Ces méthodes de management visent à réduire les coûts et s’accompagnent toujours par des licenciements ou des réductions d’effectifs massifs.
C’est le retour du pire du travail à la chaîne.
Officiellement, le LEAN management s’attaque à sept points précis appelés aussi «formes de gaspilage» :
la surproduction, les attentes, les rebuts-retouches / corrections, les gammes et processus opératoires mal adaptés, les transports / ruptures de ux, les mouvements inutiles les stocks (productifs ou administratifs).
Dans la définition officielle, le LEAN management doit, pour être efficace, s’appuyer sur l’amélioration continue avec une forte implication de tout le personnel impliqué dans les processus à optimiser.
Elle est mise en pratique dans beaucoup de secteurs : l’industrie lourde, l’hôpital, la poste, des PME, l’agroalimentaire etc...
Sa méthodologie est simple : mise en accusation et faire de l’opérateur concerné son propre bourreau.

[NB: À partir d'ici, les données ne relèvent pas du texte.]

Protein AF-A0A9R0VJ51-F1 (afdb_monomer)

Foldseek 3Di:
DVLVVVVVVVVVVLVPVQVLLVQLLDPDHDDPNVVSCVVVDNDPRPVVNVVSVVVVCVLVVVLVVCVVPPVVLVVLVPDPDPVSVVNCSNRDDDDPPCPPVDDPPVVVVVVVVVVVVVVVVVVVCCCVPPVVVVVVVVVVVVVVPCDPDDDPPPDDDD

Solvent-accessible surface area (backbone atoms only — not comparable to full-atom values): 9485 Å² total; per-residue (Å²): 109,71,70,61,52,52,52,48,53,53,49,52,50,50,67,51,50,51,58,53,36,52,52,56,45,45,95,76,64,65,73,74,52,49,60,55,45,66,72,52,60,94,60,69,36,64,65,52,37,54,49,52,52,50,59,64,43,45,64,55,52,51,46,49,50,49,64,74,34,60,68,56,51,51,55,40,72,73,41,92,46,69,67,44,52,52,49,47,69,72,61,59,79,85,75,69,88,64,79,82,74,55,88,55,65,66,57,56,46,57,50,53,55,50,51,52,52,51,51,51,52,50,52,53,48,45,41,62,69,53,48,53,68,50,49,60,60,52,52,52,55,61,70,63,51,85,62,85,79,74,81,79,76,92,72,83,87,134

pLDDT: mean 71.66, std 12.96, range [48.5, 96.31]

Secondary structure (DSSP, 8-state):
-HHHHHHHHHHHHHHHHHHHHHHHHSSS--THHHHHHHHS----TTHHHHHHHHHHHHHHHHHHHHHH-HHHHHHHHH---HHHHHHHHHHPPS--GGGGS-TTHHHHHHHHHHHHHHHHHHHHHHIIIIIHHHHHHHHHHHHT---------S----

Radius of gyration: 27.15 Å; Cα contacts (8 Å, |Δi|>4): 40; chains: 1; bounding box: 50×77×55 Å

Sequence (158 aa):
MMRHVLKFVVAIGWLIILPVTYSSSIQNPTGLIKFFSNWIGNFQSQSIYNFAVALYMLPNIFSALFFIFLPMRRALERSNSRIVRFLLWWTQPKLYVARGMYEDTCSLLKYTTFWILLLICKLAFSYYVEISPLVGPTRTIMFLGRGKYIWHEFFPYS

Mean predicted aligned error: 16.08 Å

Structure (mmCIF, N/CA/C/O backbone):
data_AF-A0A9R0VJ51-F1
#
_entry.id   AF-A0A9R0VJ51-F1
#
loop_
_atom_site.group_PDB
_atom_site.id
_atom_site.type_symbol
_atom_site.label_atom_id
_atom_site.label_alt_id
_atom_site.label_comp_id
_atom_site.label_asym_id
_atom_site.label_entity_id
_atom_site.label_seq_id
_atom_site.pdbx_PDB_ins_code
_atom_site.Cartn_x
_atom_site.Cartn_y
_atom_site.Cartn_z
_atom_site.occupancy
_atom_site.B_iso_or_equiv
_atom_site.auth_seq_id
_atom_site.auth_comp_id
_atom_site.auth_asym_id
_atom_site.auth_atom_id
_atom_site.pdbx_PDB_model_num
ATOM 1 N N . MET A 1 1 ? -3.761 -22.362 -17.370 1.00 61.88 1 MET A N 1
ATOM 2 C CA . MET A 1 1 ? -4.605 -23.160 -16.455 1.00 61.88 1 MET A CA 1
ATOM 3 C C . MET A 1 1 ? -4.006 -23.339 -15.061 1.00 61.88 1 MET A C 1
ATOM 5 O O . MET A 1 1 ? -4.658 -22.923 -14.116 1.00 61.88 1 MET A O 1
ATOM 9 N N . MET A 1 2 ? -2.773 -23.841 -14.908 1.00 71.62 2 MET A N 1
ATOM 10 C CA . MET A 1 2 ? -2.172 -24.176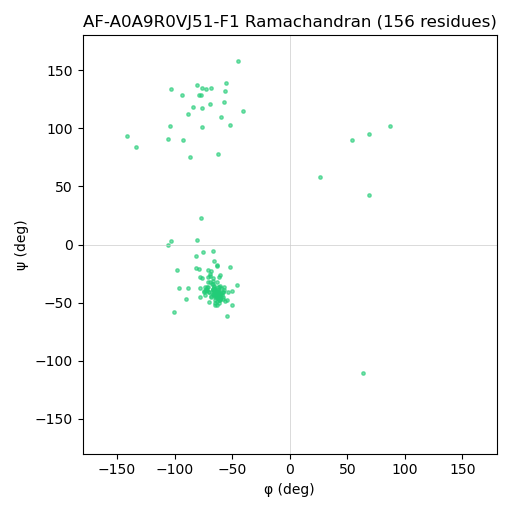 -13.595 1.00 71.62 2 MET A CA 1
ATOM 11 C C . MET A 1 2 ? -2.246 -23.061 -12.526 1.00 71.62 2 MET A C 1
ATOM 13 O O . MET A 1 2 ? -2.577 -23.319 -11.375 1.00 71.62 2 MET A O 1
ATOM 17 N N . ARG A 1 3 ? -2.031 -21.795 -12.913 1.00 71.62 3 ARG A N 1
ATOM 18 C CA . ARG A 1 3 ? -2.134 -20.640 -12.000 1.00 71.62 3 ARG A CA 1
ATOM 19 C C . ARG A 1 3 ? -3.552 -20.404 -11.464 1.00 71.62 3 ARG A C 1
ATOM 21 O O . ARG A 1 3 ? -3.707 -20.014 -10.313 1.00 71.62 3 ARG A O 1
ATOM 28 N N . HIS A 1 4 ? -4.577 -20.598 -12.292 1.00 77.50 4 HIS A N 1
ATOM 29 C CA . HIS A 1 4 ? -5.969 -20.393 -11.877 1.00 77.50 4 HIS A CA 1
ATOM 30 C C . HIS A 1 4 ? -6.425 -21.507 -10.939 1.00 77.50 4 HIS A C 1
ATOM 32 O O . HIS A 1 4 ? -7.054 -21.215 -9.931 1.00 77.50 4 HIS A O 1
ATOM 38 N N . VAL A 1 5 ? -6.003 -22.746 -11.214 1.00 83.06 5 VAL A N 1
ATOM 39 C CA . VAL A 1 5 ? -6.234 -23.892 -10.325 1.00 83.06 5 VAL A CA 1
ATOM 40 C C . VAL A 1 5 ? -5.582 -23.658 -8.961 1.00 83.06 5 VAL A C 1
ATOM 42 O O . VAL A 1 5 ? -6.245 -23.814 -7.946 1.00 83.06 5 VAL A O 1
ATOM 45 N N . LEU A 1 6 ? -4.330 -23.186 -8.911 1.00 80.81 6 LEU A N 1
ATOM 46 C CA . LEU A 1 6 ? -3.669 -22.893 -7.634 1.00 80.81 6 LEU A CA 1
ATOM 47 C C . LEU A 1 6 ? -4.386 -21.787 -6.843 1.00 80.81 6 LEU A C 1
ATOM 49 O O . LEU A 1 6 ? -4.590 -21.928 -5.641 1.00 80.81 6 LEU A O 1
ATOM 53 N N . LYS A 1 7 ? -4.814 -20.705 -7.509 1.00 79.00 7 LYS A N 1
ATOM 54 C CA . LYS A 1 7 ? -5.608 -19.646 -6.863 1.00 79.00 7 LYS A CA 1
ATOM 55 C C . LYS A 1 7 ? -6.940 -20.172 -6.327 1.00 79.00 7 LYS A C 1
ATOM 57 O O . LYS A 1 7 ? -7.367 -19.742 -5.263 1.00 79.00 7 LYS A O 1
ATOM 62 N N . PHE A 1 8 ? -7.562 -21.106 -7.039 1.00 83.62 8 PHE A N 1
ATOM 63 C CA . PHE A 1 8 ? -8.810 -21.739 -6.628 1.00 83.62 8 PHE A CA 1
ATOM 64 C C . PHE A 1 8 ? -8.621 -22.644 -5.404 1.00 83.62 8 PHE A C 1
ATOM 66 O O . PHE A 1 8 ? -9.360 -22.518 -4.435 1.00 83.62 8 PHE A O 1
ATOM 73 N N . VAL A 1 9 ? -7.577 -23.479 -5.391 1.00 86.25 9 VAL A N 1
ATOM 74 C CA . VAL A 1 9 ? -7.226 -24.319 -4.231 1.00 86.25 9 VAL A CA 1
ATOM 75 C C . VAL A 1 9 ? -6.919 -23.459 -3.002 1.00 86.25 9 VAL A C 1
ATOM 77 O O . VAL A 1 9 ? -7.408 -23.746 -1.912 1.00 86.25 9 VAL A O 1
ATOM 80 N N . VAL A 1 10 ? -6.169 -22.365 -3.173 1.00 83.81 10 VAL A N 1
ATOM 81 C CA . VAL A 1 10 ? -5.886 -21.418 -2.082 1.00 83.81 10 VAL A CA 1
ATOM 82 C C . VAL A 1 10 ? -7.166 -20.740 -1.586 1.00 83.81 10 VAL A C 1
ATOM 84 O O . VAL A 1 10 ? -7.347 -20.607 -0.379 1.00 83.81 10 VAL A O 1
ATOM 87 N N . ALA A 1 11 ? -8.083 -20.363 -2.482 1.00 84.75 11 ALA A N 1
ATOM 88 C CA . ALA A 1 11 ? -9.375 -19.797 -2.098 1.00 84.75 11 ALA A CA 1
ATOM 89 C C . ALA A 1 11 ? -10.235 -20.792 -1.301 1.00 84.75 11 ALA A C 1
ATOM 91 O O . ALA A 1 11 ? -10.811 -20.408 -0.288 1.00 84.75 11 ALA A O 1
ATOM 92 N N . ILE A 1 12 ? -10.270 -22.068 -1.703 1.00 88.81 12 ILE A N 1
ATOM 93 C CA . ILE A 1 12 ? -10.953 -23.132 -0.949 1.00 88.81 12 ILE A CA 1
ATOM 94 C C . ILE A 1 12 ? -10.329 -23.298 0.440 1.00 88.81 12 ILE A C 1
ATOM 96 O O . ILE A 1 12 ? -11.054 -23.399 1.4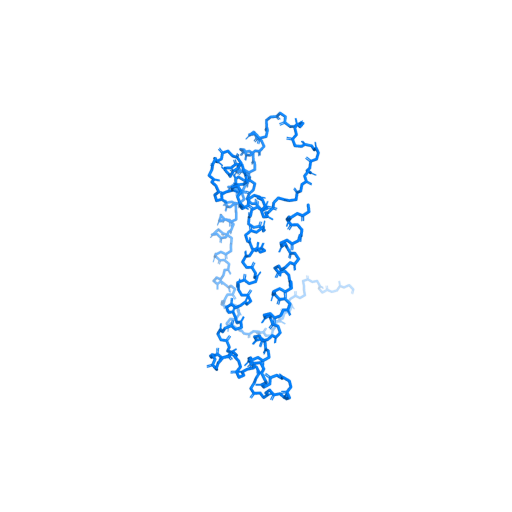26 1.00 88.81 12 ILE A O 1
ATOM 100 N N . GLY A 1 13 ? -8.996 -23.270 0.538 1.00 86.38 13 GLY A N 1
ATOM 101 C CA . GLY A 1 13 ? -8.298 -23.313 1.823 1.00 86.38 13 GLY A CA 1
ATOM 102 C C . GLY A 1 13 ? -8.754 -22.190 2.757 1.00 86.38 13 GLY A C 1
ATOM 103 O O . GLY A 1 13 ? -9.138 -22.451 3.894 1.00 86.38 13 GLY A O 1
ATOM 104 N N . TRP A 1 14 ? -8.804 -20.951 2.262 1.00 84.69 14 TRP A N 1
ATOM 105 C CA . TRP A 1 14 ? -9.288 -19.808 3.043 1.00 84.69 14 TRP A CA 1
ATOM 106 C C . TRP A 1 14 ? -10.775 -19.888 3.394 1.00 84.69 14 TRP A C 1
ATOM 108 O O . TRP A 1 14 ? -11.151 -19.524 4.508 1.00 84.69 14 TRP A O 1
ATOM 118 N N . LEU A 1 15 ? -11.600 -20.413 2.485 1.00 85.50 15 LEU A N 1
ATOM 119 C CA . LEU A 1 15 ? -13.028 -20.645 2.706 1.00 85.50 15 LEU A CA 1
ATOM 120 C C . LEU A 1 15 ? -13.286 -21.631 3.850 1.00 85.50 15 LEU A C 1
ATOM 122 O O . LEU A 1 15 ? -14.316 -21.526 4.500 1.00 85.50 15 LEU A O 1
ATOM 126 N N . ILE A 1 16 ? -12.359 -22.551 4.125 1.00 82.81 16 ILE A N 1
ATOM 127 C CA . ILE A 1 16 ? -12.457 -23.502 5.240 1.00 82.81 16 ILE A CA 1
ATOM 128 C C . ILE A 1 16 ? -11.809 -22.922 6.509 1.00 82.81 16 ILE A C 1
ATOM 130 O O . ILE A 1 16 ? -12.409 -22.953 7.580 1.00 82.81 16 ILE A O 1
ATOM 134 N N . ILE A 1 17 ? -10.603 -22.351 6.403 1.00 81.69 17 ILE A N 1
ATOM 135 C CA . ILE A 1 17 ? -9.813 -21.874 7.554 1.00 81.69 17 ILE A CA 1
ATOM 136 C C . ILE A 1 17 ? -10.508 -20.723 8.295 1.00 81.69 17 ILE A C 1
ATOM 138 O O . ILE A 1 17 ? -10.542 -20.721 9.526 1.00 81.69 17 ILE A O 1
ATOM 142 N N . LEU A 1 18 ? -11.069 -19.742 7.581 1.00 80.44 18 LEU A N 1
ATOM 143 C CA . LEU A 1 18 ? -11.682 -18.567 8.211 1.00 80.44 18 LEU A CA 1
ATOM 144 C C . LEU A 1 18 ? -12.923 -18.913 9.056 1.00 80.44 18 LEU A C 1
ATOM 146 O O . LEU A 1 18 ? -12.937 -18.548 10.230 1.00 80.44 18 LEU A O 1
ATOM 150 N N . PRO A 1 19 ? -13.938 -19.640 8.549 1.00 76.62 19 PRO A N 1
ATOM 151 C CA . PRO A 1 19 ? -15.088 -20.018 9.370 1.00 76.62 19 PRO A CA 1
ATOM 152 C C . PRO A 1 19 ? -14.731 -21.007 10.487 1.00 76.62 19 PRO A C 1
ATOM 154 O O . PRO A 1 19 ? -15.289 -20.892 11.575 1.00 76.62 19 PRO A O 1
ATOM 157 N N . VAL A 1 20 ? -13.775 -21.925 10.283 1.00 72.50 20 VAL A N 1
ATOM 158 C CA . VAL A 1 20 ? -13.317 -22.836 11.352 1.00 72.50 20 VAL A CA 1
ATOM 159 C C . VAL A 1 20 ? -12.639 -22.062 12.488 1.00 72.50 20 VAL A C 1
ATOM 161 O O . VAL A 1 20 ? -12.956 -22.277 13.657 1.00 72.50 20 VAL A O 1
ATOM 164 N N . THR A 1 21 ? -11.750 -21.117 12.167 1.00 73.44 21 THR A N 1
ATOM 165 C CA . THR A 1 21 ? -11.065 -20.293 13.181 1.00 73.44 21 THR A CA 1
ATOM 166 C C . THR A 1 21 ? -12.002 -19.281 13.844 1.00 73.44 21 THR A C 1
ATOM 168 O O . THR A 1 21 ? -11.917 -19.088 15.055 1.00 73.44 21 THR A O 1
ATOM 171 N N . TYR A 1 22 ? -12.946 -18.695 13.100 1.00 71.75 22 TYR A N 1
ATOM 172 C CA . TYR A 1 22 ? -14.006 -17.844 13.652 1.00 71.75 22 TYR A CA 1
ATOM 173 C C . TYR A 1 22 ? -14.890 -18.616 14.634 1.00 71.75 22 TYR A C 1
ATOM 175 O O . TYR A 1 22 ? -15.132 -18.170 15.754 1.00 71.75 22 TYR A O 1
ATOM 183 N N . SER A 1 23 ? -15.322 -19.815 14.243 1.00 66.50 23 SER A N 1
ATOM 184 C CA . SER A 1 23 ? -16.166 -20.652 15.086 1.00 66.50 23 SER A CA 1
ATOM 185 C C . SER A 1 23 ? -15.439 -21.152 16.331 1.00 66.50 23 SER A C 1
ATOM 187 O O . SER A 1 23 ? -16.072 -21.316 17.369 1.00 66.50 23 S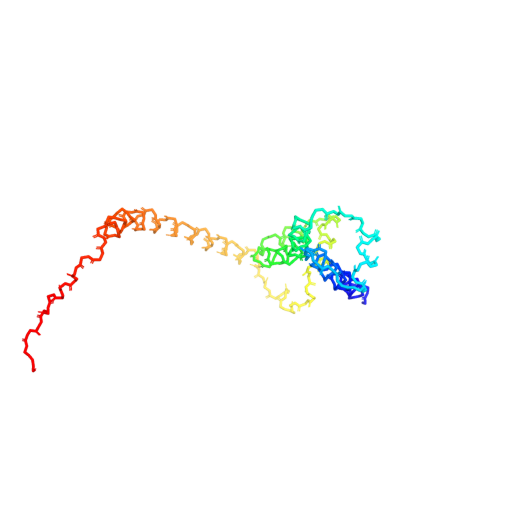ER A O 1
ATOM 189 N N . SER A 1 24 ? -14.125 -21.374 16.247 1.00 61.44 24 SER A N 1
ATOM 190 C CA . SER A 1 24 ? -13.296 -21.708 17.407 1.00 61.44 24 SER A CA 1
ATOM 191 C C . SER A 1 24 ? -13.134 -20.524 18.366 1.00 61.44 24 SER A C 1
ATOM 193 O O . SER A 1 24 ? -12.925 -20.746 19.554 1.00 61.44 24 SER A O 1
ATOM 195 N N . SER A 1 25 ? -13.234 -19.283 17.867 1.00 59.81 25 SER A N 1
ATOM 196 C CA . SER A 1 25 ? -13.198 -18.036 18.651 1.00 59.81 25 SER A CA 1
ATOM 197 C C . SER A 1 25 ? -14.432 -17.842 19.538 1.00 59.81 25 SER A C 1
ATOM 199 O O . SER A 1 25 ? -14.365 -17.179 20.574 1.00 59.81 25 SER A O 1
ATOM 201 N N . ILE A 1 26 ? -15.554 -18.455 19.162 1.00 62.91 26 ILE A N 1
ATOM 202 C CA . ILE A 1 26 ? -16.819 -18.394 19.892 1.00 62.91 26 ILE A CA 1
ATOM 203 C C . ILE A 1 26 ? -16.789 -19.307 21.128 1.00 62.91 26 ILE A C 1
ATOM 205 O O . ILE A 1 26 ? -16.497 -20.496 21.045 1.00 62.91 26 ILE A O 1
ATOM 209 N N . GLN A 1 27 ? -17.150 -18.748 22.287 1.00 56.19 27 GLN A N 1
ATOM 210 C CA . GLN A 1 27 ? -17.136 -19.429 23.592 1.00 56.19 27 GLN A CA 1
ATOM 211 C C . GLN A 1 27 ? -18.136 -20.595 23.734 1.00 56.19 27 GLN A C 1
ATOM 213 O O . GLN A 1 27 ? -17.984 -21.388 24.656 1.00 56.19 27 GLN A O 1
ATOM 218 N N . ASN A 1 28 ? -19.126 -20.739 22.841 1.00 54.72 28 ASN A N 1
ATOM 219 C CA . ASN A 1 28 ? -20.175 -21.768 22.932 1.00 54.72 28 ASN A CA 1
ATOM 220 C C . ASN A 1 28 ? -20.416 -22.486 21.583 1.00 54.72 28 ASN A C 1
ATOM 222 O O . ASN A 1 28 ? -21.328 -22.111 20.842 1.00 54.72 28 ASN A O 1
ATOM 226 N N . PRO A 1 29 ? -19.623 -23.514 21.229 1.00 53.16 29 PRO A N 1
ATOM 227 C CA . PRO A 1 29 ? -19.783 -24.240 19.969 1.00 53.16 29 PRO A CA 1
ATOM 228 C C . PRO A 1 29 ? -20.932 -25.268 20.029 1.00 53.16 29 PRO A C 1
ATOM 230 O O . PRO A 1 29 ? -20.966 -26.123 20.913 1.00 53.16 29 PRO A O 1
ATOM 233 N N . THR A 1 30 ? -21.859 -25.238 19.064 1.00 53.34 30 THR A N 1
ATOM 234 C CA . THR A 1 30 ? -22.970 -26.207 18.939 1.00 53.34 30 THR A CA 1
ATOM 235 C C . THR A 1 30 ? -22.723 -27.255 17.839 1.00 53.34 30 THR A C 1
ATOM 237 O O . THR A 1 30 ? -22.338 -26.942 16.714 1.00 53.34 30 THR A O 1
ATOM 240 N N . GLY A 1 31 ? -22.974 -28.531 18.166 1.00 59.56 31 GLY A N 1
ATOM 241 C CA . GLY A 1 31 ? -23.144 -29.652 17.226 1.00 59.56 31 GLY A CA 1
ATOM 242 C C . GLY A 1 31 ? -21.922 -30.018 16.373 1.00 59.56 31 GLY A C 1
ATOM 243 O O . GLY A 1 31 ? -20.931 -30.543 16.880 1.00 59.56 31 GLY A O 1
ATOM 244 N N . LEU A 1 32 ? -22.002 -29.758 15.062 1.00 58.34 32 LEU A N 1
ATOM 245 C CA . LEU A 1 32 ? -20.952 -30.067 14.073 1.00 58.34 32 LEU A CA 1
ATOM 246 C C . LEU A 1 32 ? -19.627 -29.349 14.364 1.00 58.34 32 LEU A C 1
ATOM 248 O O . LEU A 1 32 ? -18.554 -29.841 14.027 1.00 58.34 32 LEU A O 1
ATOM 252 N N . ILE A 1 33 ? -19.704 -28.209 15.043 1.00 54.75 33 ILE A N 1
ATOM 253 C CA . ILE A 1 33 ? -18.566 -27.354 15.378 1.00 54.75 33 ILE A CA 1
ATOM 254 C C . ILE A 1 33 ? -17.654 -28.022 16.425 1.00 54.75 33 ILE A C 1
ATOM 256 O O . ILE A 1 33 ? -16.434 -27.872 16.370 1.00 54.75 33 ILE A O 1
ATOM 260 N N . LYS A 1 34 ? -18.225 -28.830 17.332 1.00 59.12 34 LYS A N 1
ATOM 261 C CA . LYS A 1 34 ? -17.479 -29.540 18.385 1.00 59.12 34 LYS A CA 1
ATOM 262 C C . LYS A 1 34 ? -16.612 -30.680 17.829 1.00 59.12 34 LYS A C 1
ATOM 264 O O . LYS A 1 34 ? -15.577 -31.012 18.402 1.00 59.12 34 LYS A O 1
ATOM 269 N N . PHE A 1 35 ? -17.013 -31.271 16.701 1.00 65.12 35 PHE A N 1
ATOM 270 C CA . PHE A 1 35 ? -16.238 -32.325 16.039 1.00 65.12 35 PHE A CA 1
ATOM 271 C C . PHE A 1 35 ? -14.956 -31.776 15.404 1.00 65.12 35 PHE A C 1
ATOM 273 O O . PHE A 1 35 ? -13.895 -32.379 15.556 1.00 65.12 35 PHE A O 1
ATOM 280 N N . PHE A 1 36 ? -15.021 -30.602 14.767 1.00 59.25 36 PHE A N 1
ATOM 281 C CA . PHE A 1 36 ? -13.836 -29.951 14.200 1.00 59.25 36 PHE A CA 1
ATOM 282 C C . PHE A 1 36 ? -12.909 -29.370 15.277 1.00 59.25 36 PHE A C 1
ATOM 284 O O . PHE A 1 36 ? -11.691 -29.486 15.142 1.00 59.25 36 PHE A O 1
ATOM 291 N N . SER A 1 37 ? -13.450 -28.822 16.374 1.00 59.03 37 SER A N 1
ATOM 292 C CA . SER A 1 37 ? -12.637 -28.316 17.493 1.00 59.03 37 SER A CA 1
ATOM 293 C C . SER A 1 37 ? -11.914 -29.415 18.281 1.00 59.03 37 SER A C 1
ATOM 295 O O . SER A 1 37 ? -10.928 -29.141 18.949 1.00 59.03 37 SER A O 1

Deux moyens, souvent employés en même temps, existent :
Le premier consiste à jouer la carte de la compétition.
La seconde méthode, c’est le sous-entendu envers un collègue, souvent quand il n’est pas là.
Une fois ce climat installé, c’est la mise en place de « team learning » ou équipe apprenante.
Le LEAN management n’a que ce but : faire de vous la clef de voûte de votre propre servitude.
Mais en décuplant en prime l’individualisme, afin de briser toute envie d’unité dans la lutte.
Cette technique de management par l’affect (souvent, elle se double d’un management « psychologique », surtout lors des entretiens annuels) est des plus redoutables car elle est souvent, au départ du moins, plébiscité par une majorité de salariés, voir par certains syndicats.
Le LEAN management est un outil terrible qui brise bien au-delà du simple corps social ouvrier, mais qui brise aussi l’esprit et les corps.